Task goal -
Restate word for word the line containing "ATOM 158 C CA" and each line that follows it, through the last line below, and nothing else.

Data extracts -
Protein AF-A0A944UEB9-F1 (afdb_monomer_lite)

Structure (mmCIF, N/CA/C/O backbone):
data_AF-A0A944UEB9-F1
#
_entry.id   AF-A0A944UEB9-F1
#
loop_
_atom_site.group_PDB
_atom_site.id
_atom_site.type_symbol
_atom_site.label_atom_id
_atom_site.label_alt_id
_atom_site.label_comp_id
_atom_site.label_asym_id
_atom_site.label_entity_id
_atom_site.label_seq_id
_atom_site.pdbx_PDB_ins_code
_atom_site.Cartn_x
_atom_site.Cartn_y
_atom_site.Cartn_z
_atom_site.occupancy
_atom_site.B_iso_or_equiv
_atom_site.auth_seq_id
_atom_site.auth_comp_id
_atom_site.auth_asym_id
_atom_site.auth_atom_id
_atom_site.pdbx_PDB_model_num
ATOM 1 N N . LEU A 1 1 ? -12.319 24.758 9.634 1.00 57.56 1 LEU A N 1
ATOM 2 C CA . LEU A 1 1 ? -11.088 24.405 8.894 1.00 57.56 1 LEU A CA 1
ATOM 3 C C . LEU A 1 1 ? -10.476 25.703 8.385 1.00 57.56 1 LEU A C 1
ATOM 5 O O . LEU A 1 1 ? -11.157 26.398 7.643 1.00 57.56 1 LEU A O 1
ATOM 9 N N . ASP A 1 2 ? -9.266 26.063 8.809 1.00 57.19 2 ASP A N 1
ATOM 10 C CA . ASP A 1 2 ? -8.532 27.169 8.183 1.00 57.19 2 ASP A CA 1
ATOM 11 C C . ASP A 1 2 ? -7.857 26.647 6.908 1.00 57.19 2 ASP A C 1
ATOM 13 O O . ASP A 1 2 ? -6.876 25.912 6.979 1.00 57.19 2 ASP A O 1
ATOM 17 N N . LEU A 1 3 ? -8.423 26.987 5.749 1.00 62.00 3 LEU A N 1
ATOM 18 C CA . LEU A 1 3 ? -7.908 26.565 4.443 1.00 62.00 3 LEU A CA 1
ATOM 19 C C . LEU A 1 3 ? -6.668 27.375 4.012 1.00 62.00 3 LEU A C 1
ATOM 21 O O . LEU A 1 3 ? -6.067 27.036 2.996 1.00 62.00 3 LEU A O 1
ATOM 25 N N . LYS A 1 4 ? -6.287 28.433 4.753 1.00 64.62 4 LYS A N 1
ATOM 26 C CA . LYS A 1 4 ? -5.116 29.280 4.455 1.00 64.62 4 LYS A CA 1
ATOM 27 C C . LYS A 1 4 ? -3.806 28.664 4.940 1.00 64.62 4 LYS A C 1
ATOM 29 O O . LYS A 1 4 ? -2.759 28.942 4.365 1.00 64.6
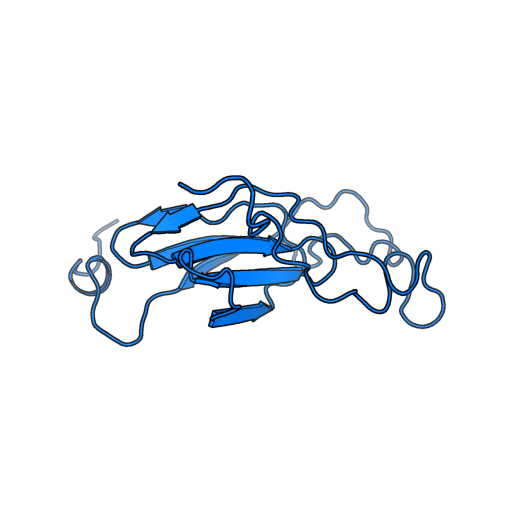2 4 LYS A O 1
ATOM 34 N N . THR A 1 5 ? -3.859 27.826 5.973 1.00 59.12 5 THR A N 1
ATOM 35 C CA . THR A 1 5 ? -2.699 27.063 6.439 1.00 59.12 5 THR A CA 1
ATOM 36 C C . THR A 1 5 ? -2.619 25.763 5.635 1.00 59.12 5 THR A C 1
ATOM 38 O O . THR A 1 5 ? -3.361 24.813 5.887 1.00 59.12 5 THR A O 1
ATOM 41 N N . GLU A 1 6 ? -1.749 25.729 4.624 1.00 52.25 6 GLU A N 1
ATOM 42 C CA . GLU A 1 6 ? -1.651 24.637 3.652 1.00 52.25 6 GLU A CA 1
ATOM 43 C C . GLU A 1 6 ? -1.116 23.342 4.311 1.00 52.25 6 GLU A C 1
ATOM 45 O O . GLU A 1 6 ? 0.084 23.104 4.380 1.00 52.25 6 GLU A O 1
ATOM 50 N N . LYS A 1 7 ? -2.010 22.486 4.829 1.00 54.72 7 LYS A N 1
ATOM 51 C CA . LYS A 1 7 ? -1.675 21.124 5.312 1.00 54.72 7 LYS A CA 1
ATOM 52 C C . LYS A 1 7 ? -2.011 20.026 4.296 1.00 54.72 7 LYS A C 1
ATOM 54 O O . LYS A 1 7 ? -2.072 18.851 4.637 1.00 54.72 7 LYS A O 1
ATOM 59 N N . TRP A 1 8 ? -2.257 20.413 3.046 1.00 54.88 8 TRP A N 1
ATOM 60 C CA . TRP A 1 8 ? -2.843 19.565 2.003 1.00 54.88 8 TRP A CA 1
ATOM 61 C C . TRP A 1 8 ? -1.893 18.519 1.413 1.00 54.88 8 TRP A C 1
ATOM 63 O O . TRP A 1 8 ? -2.310 17.747 0.552 1.00 54.88 8 TRP A O 1
ATOM 73 N N . ARG A 1 9 ? -0.619 18.493 1.820 1.00 56.53 9 ARG A N 1
ATOM 74 C CA . ARG A 1 9 ? 0.395 17.642 1.195 1.00 56.53 9 ARG A CA 1
ATOM 75 C C . ARG A 1 9 ? 1.214 16.917 2.253 1.00 56.53 9 ARG A C 1
ATOM 77 O O . ARG A 1 9 ? 1.979 17.527 2.990 1.00 56.53 9 ARG A O 1
ATOM 84 N N . HIS A 1 10 ? 1.080 15.597 2.279 1.00 63.22 10 HIS A N 1
ATOM 85 C CA . HIS A 1 10 ? 2.186 14.745 2.686 1.00 63.22 10 HIS A CA 1
ATOM 86 C C . HIS A 1 10 ? 3.098 14.607 1.462 1.00 63.22 10 HIS A C 1
ATOM 88 O O . HIS A 1 10 ? 2.741 13.925 0.500 1.00 63.22 10 HIS A O 1
ATOM 94 N N . GLU A 1 11 ? 4.246 15.286 1.462 1.00 68.44 11 GLU A N 1
ATOM 95 C CA . GLU A 1 11 ? 5.277 15.024 0.459 1.00 68.44 11 GLU A CA 1
ATOM 96 C C . GLU A 1 11 ? 5.968 13.708 0.810 1.00 68.44 11 GLU A C 1
ATOM 98 O O . GLU A 1 11 ? 6.693 13.594 1.800 1.00 68.44 11 GLU A O 1
ATOM 103 N N . ARG A 1 12 ? 5.694 12.681 0.002 1.00 78.50 12 ARG A N 1
ATOM 104 C CA . ARG A 1 12 ? 6.395 11.405 0.103 1.00 78.50 12 ARG A CA 1
ATOM 105 C C . ARG A 1 12 ? 7.886 11.624 -0.180 1.00 78.50 12 ARG A C 1
ATOM 107 O O . ARG A 1 12 ? 8.214 12.384 -1.093 1.00 78.50 12 ARG A O 1
ATOM 114 N N . PRO A 1 13 ? 8.786 10.917 0.525 1.00 82.31 13 PRO A N 1
ATOM 115 C CA . PRO A 1 13 ? 10.195 10.897 0.161 1.00 82.31 13 PRO A CA 1
ATOM 116 C C . PRO A 1 13 ? 10.373 10.488 -1.302 1.00 82.31 13 PRO A C 1
ATOM 118 O O . PRO A 1 13 ? 9.683 9.589 -1.792 1.00 82.31 13 PRO A O 1
ATOM 121 N N . LEU A 1 14 ? 11.323 11.126 -1.986 1.00 87.69 14 LEU A N 1
ATOM 122 C CA . LEU A 1 14 ? 11.686 10.738 -3.344 1.00 87.69 14 LEU A CA 1
ATOM 123 C C . LEU A 1 14 ? 12.239 9.310 -3.355 1.00 87.69 14 LEU A C 1
ATOM 125 O O . LEU A 1 14 ? 13.036 8.919 -2.497 1.00 87.69 14 LEU A O 1
ATOM 129 N N . VAL A 1 15 ? 11.853 8.544 -4.369 1.00 88.12 15 VAL A N 1
ATOM 130 C CA . VAL A 1 15 ? 12.473 7.257 -4.672 1.00 88.12 15 VAL A CA 1
ATOM 131 C C . VAL A 1 15 ? 13.716 7.518 -5.511 1.00 88.12 15 VAL A C 1
ATOM 133 O O . VAL A 1 15 ? 13.696 8.284 -6.476 1.00 88.12 15 VAL A O 1
ATOM 136 N N . THR A 1 16 ? 14.823 6.878 -5.140 1.00 88.31 16 THR A N 1
ATOM 137 C CA . THR A 1 16 ? 16.131 7.112 -5.768 1.00 88.31 16 THR A CA 1
ATOM 138 C C . THR A 1 16 ? 16.154 6.733 -7.245 1.00 88.31 16 THR A C 1
ATOM 140 O O . THR A 1 16 ? 16.879 7.361 -8.020 1.00 88.31 16 THR A O 1
ATOM 143 N N . TRP A 1 17 ? 15.348 5.750 -7.657 1.00 86.12 17 TRP A N 1
ATOM 144 C CA . TRP A 1 17 ? 15.230 5.349 -9.052 1.00 86.12 17 TRP A CA 1
ATOM 145 C C . TRP A 1 17 ? 13.890 4.687 -9.385 1.00 86.12 17 TRP A C 1
ATOM 147 O O . TRP A 1 17 ? 13.287 4.029 -8.535 1.00 86.12 17 TRP A O 1
ATOM 157 N N . VAL A 1 18 ? 13.457 4.850 -10.639 1.00 83.12 18 VAL A N 1
ATOM 158 C CA . VAL A 1 18 ? 12.279 4.194 -11.219 1.00 83.12 18 VAL A CA 1
ATOM 159 C C . VAL A 1 18 ? 12.567 3.764 -12.668 1.00 83.12 18 VAL A C 1
ATOM 161 O O . VAL A 1 18 ? 13.210 4.495 -13.411 1.00 83.12 18 VAL A O 1
ATOM 164 N N . GLY A 1 19 ? 12.077 2.605 -13.108 1.00 77.00 19 GLY A N 1
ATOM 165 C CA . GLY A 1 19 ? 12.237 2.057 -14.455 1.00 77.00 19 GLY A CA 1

Solution to this task -
ATOM 158 C CA . VAL A 1 18 ? 12.279 4.194 -11.219 1.00 83.12 18 VAL A CA 1
ATOM 159 C C . VAL A 1 18 ? 12.567 3.764 -12.668 1.00 83.12 18 VAL A C 1
ATOM 161 O O . VAL A 1 18 ? 13.210 4.495 -13.411 1.00 83.12 18 VAL A O 1
ATOM 164 N N . GLY A 1 19 ? 12.077 2.605 -13.108 1.00 77.00 19 GLY A N 1
ATOM 165 C CA . GLY A 1 19 ? 12.237 2.057 -14.455 1.00 77.00 19 GLY A CA 1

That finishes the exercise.